You are right. This won't be a problem. But I was more talking about the way the apa() function determines the appropriate output format. There is always an abstraction layer that chooses correct output format and calls an appropriate function respectively. I think it would be nicer to have an S3/S4/S5 class that is doing this work. Sorry, I think my explanation was a bit weird. ;)
This indeed worries me, too. I think that a lot of these issues could be solved by setting global options. These global options could be used as defaults in the function call. The options could be set when choosing the reporting style and customized by the user. This is how I'm currently handling some common options in papaja and other packages. But there could be better ways.

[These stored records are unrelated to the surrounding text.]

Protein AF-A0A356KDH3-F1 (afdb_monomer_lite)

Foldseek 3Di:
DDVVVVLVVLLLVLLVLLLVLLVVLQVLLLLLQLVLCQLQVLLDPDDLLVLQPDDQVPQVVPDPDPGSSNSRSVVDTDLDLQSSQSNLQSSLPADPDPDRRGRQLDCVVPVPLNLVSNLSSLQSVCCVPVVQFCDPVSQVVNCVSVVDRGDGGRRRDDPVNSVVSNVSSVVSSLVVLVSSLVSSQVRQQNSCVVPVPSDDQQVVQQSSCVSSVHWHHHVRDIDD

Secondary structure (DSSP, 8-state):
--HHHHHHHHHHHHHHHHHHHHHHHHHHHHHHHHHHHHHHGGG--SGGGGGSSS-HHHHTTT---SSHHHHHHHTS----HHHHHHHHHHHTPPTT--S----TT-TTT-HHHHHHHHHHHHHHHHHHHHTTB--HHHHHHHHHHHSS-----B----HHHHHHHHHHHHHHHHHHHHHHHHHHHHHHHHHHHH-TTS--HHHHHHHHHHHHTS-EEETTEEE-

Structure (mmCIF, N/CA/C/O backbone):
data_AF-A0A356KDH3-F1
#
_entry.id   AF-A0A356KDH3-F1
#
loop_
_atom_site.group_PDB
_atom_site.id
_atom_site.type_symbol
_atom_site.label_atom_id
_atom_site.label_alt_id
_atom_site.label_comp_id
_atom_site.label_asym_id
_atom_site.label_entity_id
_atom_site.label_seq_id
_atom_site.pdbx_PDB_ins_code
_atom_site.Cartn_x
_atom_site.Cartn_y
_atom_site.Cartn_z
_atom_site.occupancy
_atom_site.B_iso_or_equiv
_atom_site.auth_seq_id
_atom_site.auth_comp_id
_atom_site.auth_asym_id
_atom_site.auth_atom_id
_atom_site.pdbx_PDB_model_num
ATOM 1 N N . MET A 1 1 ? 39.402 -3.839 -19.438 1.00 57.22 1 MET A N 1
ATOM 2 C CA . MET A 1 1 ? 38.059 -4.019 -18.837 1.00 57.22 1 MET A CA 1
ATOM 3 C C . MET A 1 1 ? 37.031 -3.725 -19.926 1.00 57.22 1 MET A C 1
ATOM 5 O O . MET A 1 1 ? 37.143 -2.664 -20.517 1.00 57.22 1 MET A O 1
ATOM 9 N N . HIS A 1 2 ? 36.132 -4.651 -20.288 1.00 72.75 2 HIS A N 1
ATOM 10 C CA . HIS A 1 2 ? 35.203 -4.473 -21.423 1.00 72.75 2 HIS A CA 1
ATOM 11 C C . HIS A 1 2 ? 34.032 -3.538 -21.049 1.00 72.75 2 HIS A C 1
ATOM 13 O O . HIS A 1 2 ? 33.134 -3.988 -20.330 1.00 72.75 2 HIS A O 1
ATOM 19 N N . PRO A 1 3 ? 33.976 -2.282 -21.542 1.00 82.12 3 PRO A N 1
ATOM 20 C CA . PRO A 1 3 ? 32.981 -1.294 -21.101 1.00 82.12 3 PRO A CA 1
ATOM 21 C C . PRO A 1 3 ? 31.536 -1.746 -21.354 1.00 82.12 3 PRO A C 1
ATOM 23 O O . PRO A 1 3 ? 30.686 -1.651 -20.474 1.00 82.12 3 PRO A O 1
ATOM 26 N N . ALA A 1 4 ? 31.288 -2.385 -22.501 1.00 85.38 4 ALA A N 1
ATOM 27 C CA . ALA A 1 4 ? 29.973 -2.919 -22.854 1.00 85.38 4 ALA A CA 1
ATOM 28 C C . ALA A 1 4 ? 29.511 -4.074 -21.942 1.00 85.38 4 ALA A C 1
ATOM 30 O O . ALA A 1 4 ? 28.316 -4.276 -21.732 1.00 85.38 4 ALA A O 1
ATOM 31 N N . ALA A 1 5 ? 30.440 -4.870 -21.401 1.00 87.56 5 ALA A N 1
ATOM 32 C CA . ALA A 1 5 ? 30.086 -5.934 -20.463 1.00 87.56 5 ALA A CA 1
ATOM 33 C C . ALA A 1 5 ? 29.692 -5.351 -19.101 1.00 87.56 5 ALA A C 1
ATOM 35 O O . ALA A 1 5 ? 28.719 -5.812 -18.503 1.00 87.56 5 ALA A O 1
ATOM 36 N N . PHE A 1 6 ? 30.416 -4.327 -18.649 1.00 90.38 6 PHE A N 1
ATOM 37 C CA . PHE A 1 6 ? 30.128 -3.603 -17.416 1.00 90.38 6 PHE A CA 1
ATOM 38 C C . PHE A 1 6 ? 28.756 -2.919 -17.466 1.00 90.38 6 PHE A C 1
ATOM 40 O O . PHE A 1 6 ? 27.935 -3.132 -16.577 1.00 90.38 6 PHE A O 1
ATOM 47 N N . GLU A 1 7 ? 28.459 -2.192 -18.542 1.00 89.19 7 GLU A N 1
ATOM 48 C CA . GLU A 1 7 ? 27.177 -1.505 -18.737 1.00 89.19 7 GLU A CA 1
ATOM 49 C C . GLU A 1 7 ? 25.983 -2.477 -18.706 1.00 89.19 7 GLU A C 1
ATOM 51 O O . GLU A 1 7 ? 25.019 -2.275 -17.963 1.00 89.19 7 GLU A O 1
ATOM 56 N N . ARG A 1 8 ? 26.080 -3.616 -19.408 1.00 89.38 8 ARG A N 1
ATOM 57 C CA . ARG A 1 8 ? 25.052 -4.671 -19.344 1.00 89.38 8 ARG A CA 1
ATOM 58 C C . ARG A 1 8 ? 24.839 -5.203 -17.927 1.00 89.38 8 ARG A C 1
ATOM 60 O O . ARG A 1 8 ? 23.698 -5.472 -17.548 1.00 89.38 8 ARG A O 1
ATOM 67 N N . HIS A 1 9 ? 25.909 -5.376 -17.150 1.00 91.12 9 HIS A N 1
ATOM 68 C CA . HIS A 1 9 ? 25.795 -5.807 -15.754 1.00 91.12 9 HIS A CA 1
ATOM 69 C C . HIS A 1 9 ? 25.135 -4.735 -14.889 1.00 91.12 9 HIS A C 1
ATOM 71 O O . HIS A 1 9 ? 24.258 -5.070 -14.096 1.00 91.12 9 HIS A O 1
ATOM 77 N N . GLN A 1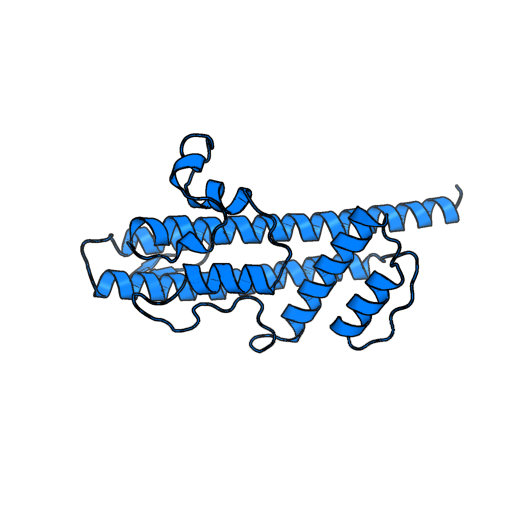 10 ? 25.462 -3.457 -15.089 1.00 93.88 10 GLN A N 1
ATOM 78 C CA . GLN A 1 10 ? 24.799 -2.366 -14.376 1.00 93.88 10 GLN A CA 1
ATOM 79 C C . GLN A 1 10 ? 23.290 -2.337 -14.642 1.00 93.88 10 GLN A C 1
ATOM 81 O O . GLN A 1 10 ? 22.510 -2.266 -13.696 1.00 93.88 10 GLN A O 1
ATOM 86 N N . HIS A 1 11 ? 22.850 -2.462 -15.897 1.00 92.75 11 HIS A N 1
ATOM 87 C CA . HIS A 1 11 ? 21.415 -2.522 -16.200 1.00 92.75 11 HIS A CA 1
ATOM 88 C C . HIS A 1 11 ? 20.734 -3.745 -15.580 1.00 92.75 11 HIS A C 1
ATOM 90 O O . HIS A 1 11 ? 19.606 -3.647 -15.100 1.00 92.75 11 HIS A O 1
ATOM 96 N N . ARG A 1 12 ? 21.411 -4.901 -15.535 1.00 91.69 12 ARG A N 1
ATOM 97 C CA . ARG A 1 12 ? 20.897 -6.090 -14.837 1.00 91.69 12 ARG A CA 1
ATOM 98 C C . ARG A 1 12 ? 20.719 -5.830 -13.343 1.00 91.69 12 ARG A C 1
ATOM 100 O O . ARG A 1 12 ? 19.638 -6.101 -12.834 1.00 91.69 12 ARG A O 1
ATOM 107 N N . LEU A 1 13 ? 21.725 -5.259 -12.682 1.00 94.44 13 LEU A N 1
ATOM 108 C CA . LEU A 1 13 ? 21.661 -4.920 -11.259 1.00 94.44 13 LEU A CA 1
ATOM 109 C C . LEU A 1 13 ? 20.529 -3.935 -10.965 1.00 94.44 13 LEU A C 1
ATOM 111 O O . LEU A 1 13 ? 19.724 -4.184 -10.077 1.00 94.44 13 LEU A O 1
ATOM 115 N N . ARG A 1 14 ? 20.392 -2.867 -11.755 1.00 96.25 14 ARG A N 1
ATOM 116 C CA . ARG A 1 14 ? 19.318 -1.876 -11.569 1.00 96.25 14 ARG A CA 1
ATOM 117 C C . ARG A 1 14 ? 17.923 -2.490 -11.684 1.00 96.25 14 ARG A C 1
ATOM 119 O O . ARG A 1 14 ? 17.035 -2.126 -10.925 1.00 96.25 14 ARG A O 1
ATOM 126 N N . ARG A 1 15 ? 17.726 -3.461 -12.581 1.00 95.06 15 ARG A N 1
ATOM 127 C CA . ARG A 1 15 ? 16.456 -4.202 -12.664 1.00 95.06 15 ARG A CA 1
ATOM 128 C C . ARG A 1 15 ? 16.177 -5.036 -11.422 1.00 95.06 15 ARG A C 1
ATOM 130 O O . ARG A 1 15 ? 15.038 -5.053 -10.974 1.00 95.06 15 ARG A O 1
ATOM 137 N N . LEU A 1 16 ? 17.195 -5.695 -10.870 1.00 94.88 16 LEU A N 1
ATOM 138 C CA . LEU A 1 16 ? 17.052 -6.428 -9.610 1.00 94.88 16 LEU A CA 1
ATOM 139 C C . LEU A 1 16 ? 16.675 -5.484 -8.466 1.00 94.88 16 LEU A C 1
ATOM 141 O O . LEU A 1 16 ? 15.804 -5.821 -7.676 1.00 94.88 16 LEU A O 1
ATOM 145 N N . VAL A 1 17 ? 17.258 -4.282 -8.425 1.00 96.38 17 VAL A N 1
ATOM 146 C CA . VAL A 1 17 ? 16.888 -3.265 -7.431 1.00 96.38 17 VAL A CA 1
ATOM 147 C C . VAL A 1 17 ? 15.428 -2.829 -7.594 1.00 96.38 17 VAL A C 1
ATOM 149 O O . VAL A 1 17 ? 14.711 -2.782 -6.604 1.00 96.38 17 VAL A O 1
ATOM 152 N N . ILE A 1 18 ? 14.950 -2.571 -8.817 1.00 96.25 18 ILE A N 1
ATOM 153 C CA . ILE A 1 18 ? 13.535 -2.217 -9.054 1.00 96.25 18 ILE A CA 1
ATOM 154 C C . ILE A 1 18 ? 12.591 -3.335 -8.589 1.00 96.25 18 ILE A C 1
ATOM 156 O O . ILE A 1 18 ? 11.567 -3.049 -7.972 1.00 96.25 18 ILE A O 1
ATOM 160 N N . VAL A 1 19 ? 12.930 -4.601 -8.854 1.00 95.38 19 VAL A N 1
ATOM 161 C CA . VAL A 1 19 ? 12.142 -5.745 -8.365 1.00 95.38 19 VAL A CA 1
ATOM 162 C C . VAL A 1 19 ? 12.132 -5.784 -6.842 1.00 95.38 19 VAL A C 1
ATOM 164 O O . VAL A 1 19 ? 11.056 -5.877 -6.261 1.00 95.38 19 VAL A O 1
ATOM 167 N N . ALA A 1 20 ? 13.295 -5.643 -6.205 1.00 96.38 20 ALA A N 1
ATOM 168 C CA . ALA A 1 20 ? 13.407 -5.647 -4.751 1.00 96.38 20 ALA A CA 1
ATOM 169 C C . ALA A 1 20 ? 12.597 -4.512 -4.101 1.00 96.38 20 ALA A C 1
ATOM 171 O O . ALA A 1 20 ? 11.938 -4.738 -3.093 1.00 96.38 20 ALA A O 1
ATOM 172 N N . LEU A 1 21 ? 12.587 -3.314 -4.698 1.00 97.25 21 LEU A N 1
ATOM 173 C CA . LEU A 1 21 ? 11.767 -2.191 -4.231 1.00 97.25 21 LEU A CA 1
ATOM 174 C C . LEU A 1 21 ? 10.266 -2.505 -4.319 1.00 97.25 21 LEU A C 1
ATOM 176 O O . LEU A 1 21 ? 9.533 -2.280 -3.360 1.00 97.25 21 LEU A O 1
ATOM 180 N N . ALA A 1 22 ? 9.806 -3.066 -5.441 1.00 95.50 22 ALA A N 1
ATOM 181 C CA . ALA A 1 22 ? 8.402 -3.440 -5.610 1.00 95.50 22 ALA A CA 1
ATOM 182 C C . ALA A 1 22 ? 7.972 -4.575 -4.657 1.00 95.50 22 ALA A C 1
ATOM 184 O O . ALA A 1 22 ? 6.847 -4.567 -4.166 1.00 95.50 22 ALA A O 1
ATOM 185 N N . GLU A 1 23 ? 8.857 -5.534 -4.373 1.00 94.31 23 GLU A N 1
ATOM 186 C CA . GLU A 1 23 ? 8.612 -6.615 -3.405 1.00 94.31 23 GLU A CA 1
ATOM 187 C C . GLU A 1 23 ? 8.605 -6.118 -1.959 1.00 94.31 23 GLU A C 1
ATOM 189 O O . GLU A 1 23 ? 7.753 -6.529 -1.172 1.00 94.31 23 GLU A O 1
ATOM 194 N N . ALA A 1 24 ? 9.514 -5.206 -1.609 1.00 95.75 24 ALA A N 1
ATOM 195 C CA . ALA A 1 24 ? 9.510 -4.552 -0.305 1.00 95.75 24 ALA A CA 1
ATOM 196 C C . ALA A 1 24 ? 8.209 -3.769 -0.090 1.00 95.75 24 ALA A C 1
ATOM 198 O O . ALA A 1 24 ? 7.598 -3.869 0.971 1.00 95.75 24 ALA A O 1
ATOM 199 N N . PHE A 1 25 ? 7.739 -3.063 -1.122 1.00 96.00 25 PHE A N 1
ATOM 200 C CA . PHE A 1 25 ? 6.462 -2.365 -1.067 1.00 96.00 25 PHE A CA 1
ATOM 201 C C . PHE A 1 25 ? 5.271 -3.325 -0.924 1.00 96.00 25 PHE A C 1
ATOM 203 O O . PHE A 1 25 ? 4.368 -3.066 -0.137 1.00 96.00 25 PHE A O 1
ATOM 210 N N . GLU A 1 26 ? 5.270 -4.471 -1.615 1.00 94.12 26 GLU A N 1
ATOM 211 C CA . GLU A 1 26 ? 4.244 -5.505 -1.416 1.00 94.12 26 GLU A CA 1
ATOM 212 C C . GLU A 1 26 ? 4.212 -6.015 0.033 1.00 94.12 26 GLU A C 1
ATOM 214 O O . GLU A 1 26 ? 3.135 -6.172 0.613 1.00 94.12 26 GLU A O 1
ATOM 219 N N . ARG A 1 27 ? 5.382 -6.260 0.634 1.00 93.44 27 ARG A N 1
ATOM 220 C CA . ARG A 1 27 ? 5.480 -6.662 2.042 1.00 93.44 27 ARG A CA 1
ATOM 221 C C . ARG A 1 27 ? 4.936 -5.575 2.971 1.00 93.44 27 ARG A C 1
ATOM 223 O O . ARG A 1 27 ? 4.123 -5.897 3.831 1.00 93.44 27 ARG A O 1
ATOM 230 N N . TYR A 1 28 ? 5.276 -4.313 2.729 1.00 94.75 28 TYR A N 1
ATOM 231 C CA . TYR A 1 28 ? 4.692 -3.181 3.449 1.00 94.75 28 TYR A CA 1
ATOM 232 C C . TYR A 1 28 ? 3.150 -3.172 3.368 1.00 94.75 28 TYR A C 1
ATOM 234 O O . TYR A 1 28 ? 2.479 -3.082 4.395 1.00 94.75 28 TYR A O 1
ATOM 242 N N . LEU A 1 29 ? 2.559 -3.367 2.179 1.00 93.81 29 LEU A N 1
ATOM 243 C CA . LEU A 1 29 ? 1.096 -3.431 2.023 1.00 93.81 29 LEU A CA 1
ATOM 244 C C . LEU A 1 29 ? 0.463 -4.531 2.888 1.00 93.81 29 LEU A C 1
ATOM 246 O O . LEU A 1 29 ? -0.603 -4.326 3.473 1.00 93.81 29 LEU A O 1
ATOM 250 N N . LYS A 1 30 ? 1.111 -5.698 2.965 1.00 91.81 30 LYS A N 1
ATOM 251 C CA . LYS A 1 30 ? 0.658 -6.824 3.789 1.00 91.81 30 LYS A CA 1
ATOM 252 C C . LYS A 1 30 ? 0.759 -6.528 5.279 1.00 91.81 30 LYS A C 1
ATOM 254 O O . LYS A 1 30 ? -0.154 -6.898 6.011 1.00 91.81 30 LYS A O 1
ATOM 259 N N . GLU A 1 31 ? 1.832 -5.878 5.718 1.00 92.94 31 GLU A N 1
ATOM 260 C CA . GLU A 1 31 ? 2.036 -5.480 7.115 1.00 92.94 31 GLU A CA 1
ATOM 261 C C . GLU A 1 31 ? 0.968 -4.475 7.560 1.00 92.94 31 GLU A C 1
ATOM 263 O O . GLU A 1 31 ? 0.298 -4.693 8.569 1.00 92.94 31 GLU A O 1
ATOM 268 N N . VAL A 1 32 ? 0.700 -3.445 6.752 1.00 94.44 32 VAL A N 1
ATOM 269 C CA . VAL A 1 32 ? -0.387 -2.487 7.019 1.00 94.44 32 VAL A CA 1
ATOM 270 C C . VAL A 1 32 ? -1.753 -3.176 7.002 1.00 94.44 32 VAL A C 1
ATOM 272 O O . VAL A 1 32 ? -2.603 -2.916 7.857 1.00 94.44 32 VAL A O 1
ATOM 275 N N . GLY A 1 33 ? -1.974 -4.095 6.059 1.00 91.88 33 GLY A N 1
ATOM 276 C CA . GLY A 1 33 ? -3.181 -4.916 6.020 1.00 91.88 33 GLY A CA 1
ATOM 277 C C . GLY A 1 33 ? -3.348 -5.772 7.279 1.00 91.88 33 GLY A C 1
ATOM 278 O O . GLY A 1 33 ? -4.453 -5.863 7.809 1.00 91.88 33 GLY A O 1
ATOM 279 N N . ALA A 1 34 ? -2.262 -6.360 7.784 1.00 90.69 34 ALA A N 1
ATOM 280 C CA . ALA A 1 34 ? -2.263 -7.168 8.999 1.00 90.69 34 ALA A CA 1
ATOM 281 C C . ALA A 1 34 ? -2.639 -6.334 10.228 1.00 90.69 34 ALA A C 1
ATOM 283 O O . ALA A 1 34 ? -3.549 -6.726 10.953 1.00 90.69 34 ALA A O 1
ATOM 284 N N . ILE A 1 35 ? -2.043 -5.145 10.380 1.00 92.94 35 ILE A N 1
ATOM 285 C CA . ILE A 1 35 ? -2.403 -4.180 11.431 1.00 92.94 35 I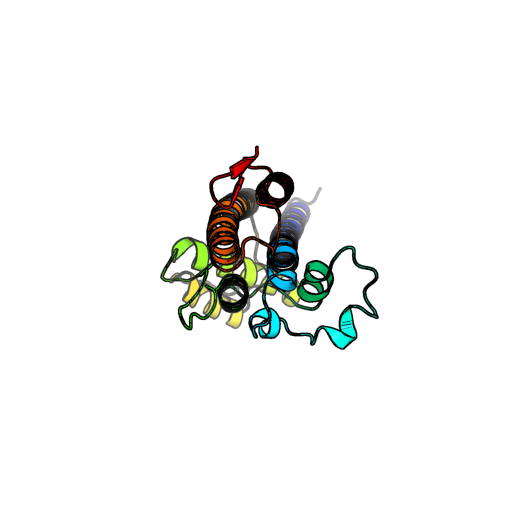LE A CA 1
ATOM 286 C C . ILE A 1 35 ? -3.910 -3.893 11.406 1.00 92.94 35 ILE A C 1
ATOM 288 O O . ILE A 1 35 ? -4.584 -3.969 12.432 1.00 92.94 35 ILE A O 1
ATOM 292 N N . CYS A 1 36 ? -4.465 -3.616 10.222 1.00 92.00 36 CYS A N 1
ATOM 293 C CA . CYS A 1 36 ? -5.896 -3.355 10.080 1.00 92.00 36 CYS A CA 1
ATOM 294 C C . CYS A 1 36 ? -6.749 -4.555 10.517 1.00 92.00 36 CYS A C 1
ATOM 296 O O . CYS A 1 36 ? -7.773 -4.374 11.171 1.00 92.00 36 CYS A O 1
ATOM 298 N N . VAL A 1 37 ? -6.349 -5.780 10.162 1.00 89.50 37 VAL A N 1
ATOM 299 C CA . VAL A 1 37 ? -7.062 -6.996 10.575 1.00 89.50 37 VAL A CA 1
ATOM 300 C C . VAL A 1 37 ? -7.001 -7.173 12.085 1.00 89.50 37 VAL A C 1
ATOM 302 O O . VAL A 1 37 ? -8.040 -7.418 12.689 1.00 89.50 37 VAL A O 1
ATOM 305 N N . ASP A 1 38 ? -5.830 -7.024 12.696 1.00 88.81 38 ASP A N 1
ATOM 306 C CA . ASP A 1 38 ? -5.641 -7.266 14.128 1.00 88.81 38 ASP A CA 1
ATOM 307 C C . ASP A 1 38 ? -6.406 -6.254 14.998 1.00 88.81 38 ASP A C 1
ATOM 309 O O . ASP A 1 38 ? -6.894 -6.609 16.070 1.00 88.81 38 ASP A O 1
ATOM 313 N N . HIS A 1 39 ? -6.601 -5.019 14.520 1.00 90.12 39 HIS A N 1
ATOM 314 C CA . HIS A 1 39 ? -7.438 -4.031 15.213 1.00 90.12 39 HIS A CA 1
ATOM 315 C C . HIS A 1 39 ? -8.932 -4.226 15.009 1.00 90.12 39 HIS A C 1
ATOM 317 O O . HIS A 1 39 ? -9.712 -3.943 15.913 1.00 90.12 39 HIS A O 1
ATOM 323 N N . VAL A 1 40 ? -9.346 -4.679 13.829 1.00 88.12 40 VAL A N 1
ATOM 324 C CA . VAL A 1 40 ? -10.763 -4.710 13.458 1.00 88.12 40 VAL A CA 1
ATOM 325 C C . VAL A 1 40 ? -11.410 -6.059 13.778 1.00 88.12 40 VAL A C 1
ATOM 327 O O . VAL A 1 40 ? -12.534 -6.092 14.272 1.00 88.12 40 VAL A O 1
ATOM 330 N N . ALA A 1 41 ? -10.723 -7.174 13.522 1.00 85.31 41 ALA A N 1
ATOM 331 C CA . ALA A 1 41 ? -11.270 -8.523 13.677 1.00 85.31 41 ALA A CA 1
ATOM 332 C C . ALA A 1 41 ? -11.812 -8.834 15.086 1.00 85.31 41 ALA A C 1
ATOM 334 O O . ALA A 1 41 ? -12.866 -9.463 15.160 1.00 85.31 41 ALA A O 1
ATOM 335 N N . PRO A 1 42 ? -11.174 -8.401 16.194 1.00 85.38 42 PRO A N 1
ATOM 336 C CA . PRO A 1 42 ? -11.698 -8.664 17.537 1.00 85.38 42 PRO A CA 1
ATOM 337 C C . PRO A 1 42 ? -12.964 -7.869 17.881 1.00 85.38 42 PRO A C 1
ATOM 339 O O . PRO A 1 42 ? -13.650 -8.210 18.839 1.00 85.38 42 PRO A O 1
ATOM 342 N N . LEU A 1 43 ? -13.252 -6.796 17.137 1.00 85.00 43 LEU A N 1
ATOM 343 C CA . LEU A 1 43 ? -14.260 -5.792 17.491 1.00 85.00 43 LEU A CA 1
ATOM 344 C C . LEU A 1 43 ? -15.539 -5.892 16.655 1.00 85.00 43 LEU A C 1
ATOM 346 O O . LEU A 1 43 ? -16.503 -5.175 16.911 1.00 85.00 43 LEU A O 1
ATOM 350 N N . VAL A 1 44 ? -15.551 -6.746 15.631 1.00 81.88 44 VAL A N 1
ATOM 351 C CA . VAL A 1 44 ? -16.681 -6.880 14.710 1.00 81.88 44 VAL A CA 1
ATOM 352 C C . VAL A 1 44 ? -17.069 -8.340 14.513 1.00 81.88 44 VAL A C 1
ATOM 354 O O . VAL A 1 44 ? -16.235 -9.238 14.506 1.00 81.88 44 VAL A O 1
ATOM 357 N N . THR A 1 45 ? -18.359 -8.579 14.298 1.00 75.44 45 THR A N 1
ATOM 358 C CA . THR A 1 45 ? -18.921 -9.915 14.033 1.00 75.44 45 THR A CA 1
ATOM 359 C C . THR A 1 45 ? -19.390 -10.082 12.586 1.00 75.44 45 THR A C 1
ATOM 361 O O . THR A 1 45 ? -20.043 -11.068 12.249 1.00 75.44 45 THR A O 1
ATOM 364 N N . ASP A 1 46 ? -19.073 -9.115 11.720 1.00 74.62 46 ASP A N 1
ATOM 365 C CA . ASP A 1 46 ? -19.547 -9.068 10.341 1.00 74.62 46 ASP A CA 1
ATOM 366 C C . ASP A 1 46 ? -18.600 -9.733 9.320 1.00 74.62 46 ASP A C 1
ATOM 368 O O . ASP A 1 46 ? -17.503 -10.214 9.608 1.00 74.62 46 ASP A O 1
ATOM 372 N N . ASP A 1 47 ? -19.054 -9.753 8.068 1.00 73.44 47 ASP A N 1
ATOM 373 C CA . ASP A 1 47 ? -18.426 -10.455 6.952 1.00 73.44 47 ASP A CA 1
ATOM 374 C C . ASP A 1 47 ? -17.217 -9.730 6.326 1.00 73.44 47 ASP A C 1
ATOM 376 O O . ASP A 1 47 ? -16.783 -10.095 5.221 1.00 73.44 47 ASP A O 1
ATOM 380 N N . ARG A 1 48 ? -16.658 -8.684 6.947 1.00 76.88 48 ARG A N 1
ATOM 381 C CA . ARG A 1 48 ? -15.560 -7.908 6.343 1.00 76.88 48 ARG A CA 1
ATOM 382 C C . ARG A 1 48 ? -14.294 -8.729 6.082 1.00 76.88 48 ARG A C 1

Concerning your last point, I'm not entirely sure what you mean. Could you elaborate? Also, I don't quite understand the purpose of the type argument in your concept? What would be other types?
Other types may other tests. In the example is a type function for data type numeric. We could add type functions for t.test, anova, aov, lm, etc. They are doing the real work. Why adding an extra type argument to apa() and not determine the correct type function automatically? We could add multiple type functions for one test. For example a regression: one type function could print the model test, another could print single coefficients and another one the equation for this regression. So correct function can be chosen.
This type (and output) functions doesn't need to be called directly, because they are called from our apa() function. So there is no need to export them to user space. But there may be people who want to adapt the type functions to their needs or even add completely new ones (e.g. adding support for new tests). Not exporting the output functions would mean a user cannot use them for creating his own type functions. I think both ways are not very pleasant: Exporting all type and output functions would clutter the user space, don't giving any access would prevent easy adding of new type functions. Is this point more understandable now? Sorry, the explanation may be a bit weird again but it's hard to explain myself.
This indeed worries me, too. I think that a lot of these issues could be solved by setting global options. These global options could be used as defaults in the function call. The options could be set when choosing the reporting style and customized by the user. This is how I'm currently handling some common options in papaja and other packages. But there could be better ways.
Global options would be very cool. But in a more complex script it could be a problem to choose an appropriate argument name for all the arguments (this tree depicts function calls in the example case):
- apa (arg1, arg2, arg3, ...) # main function
- mynumeric (arg1, arg2, arg3, ...) # type function
- out.math (arg1, arg2, arg3, ...) # output function
Aside from the apa() main function, we may have a lot of type functions (probably one for every test, maybe more) and a lot of output functions (with differenct tasks). For example: apa() function passes arguments to mynumeric() (through ellipsis) and mynumeric() may passes arguments to out.math(). So we would need to take care that never a argument name is already used at a top level. Maybe this could be better solved with S3/S4/S5 classes again?
Sorry, I think it's a bit complicated. Maybe it's easier to solve this issues in an IRC/Jabber chat if you are interested in?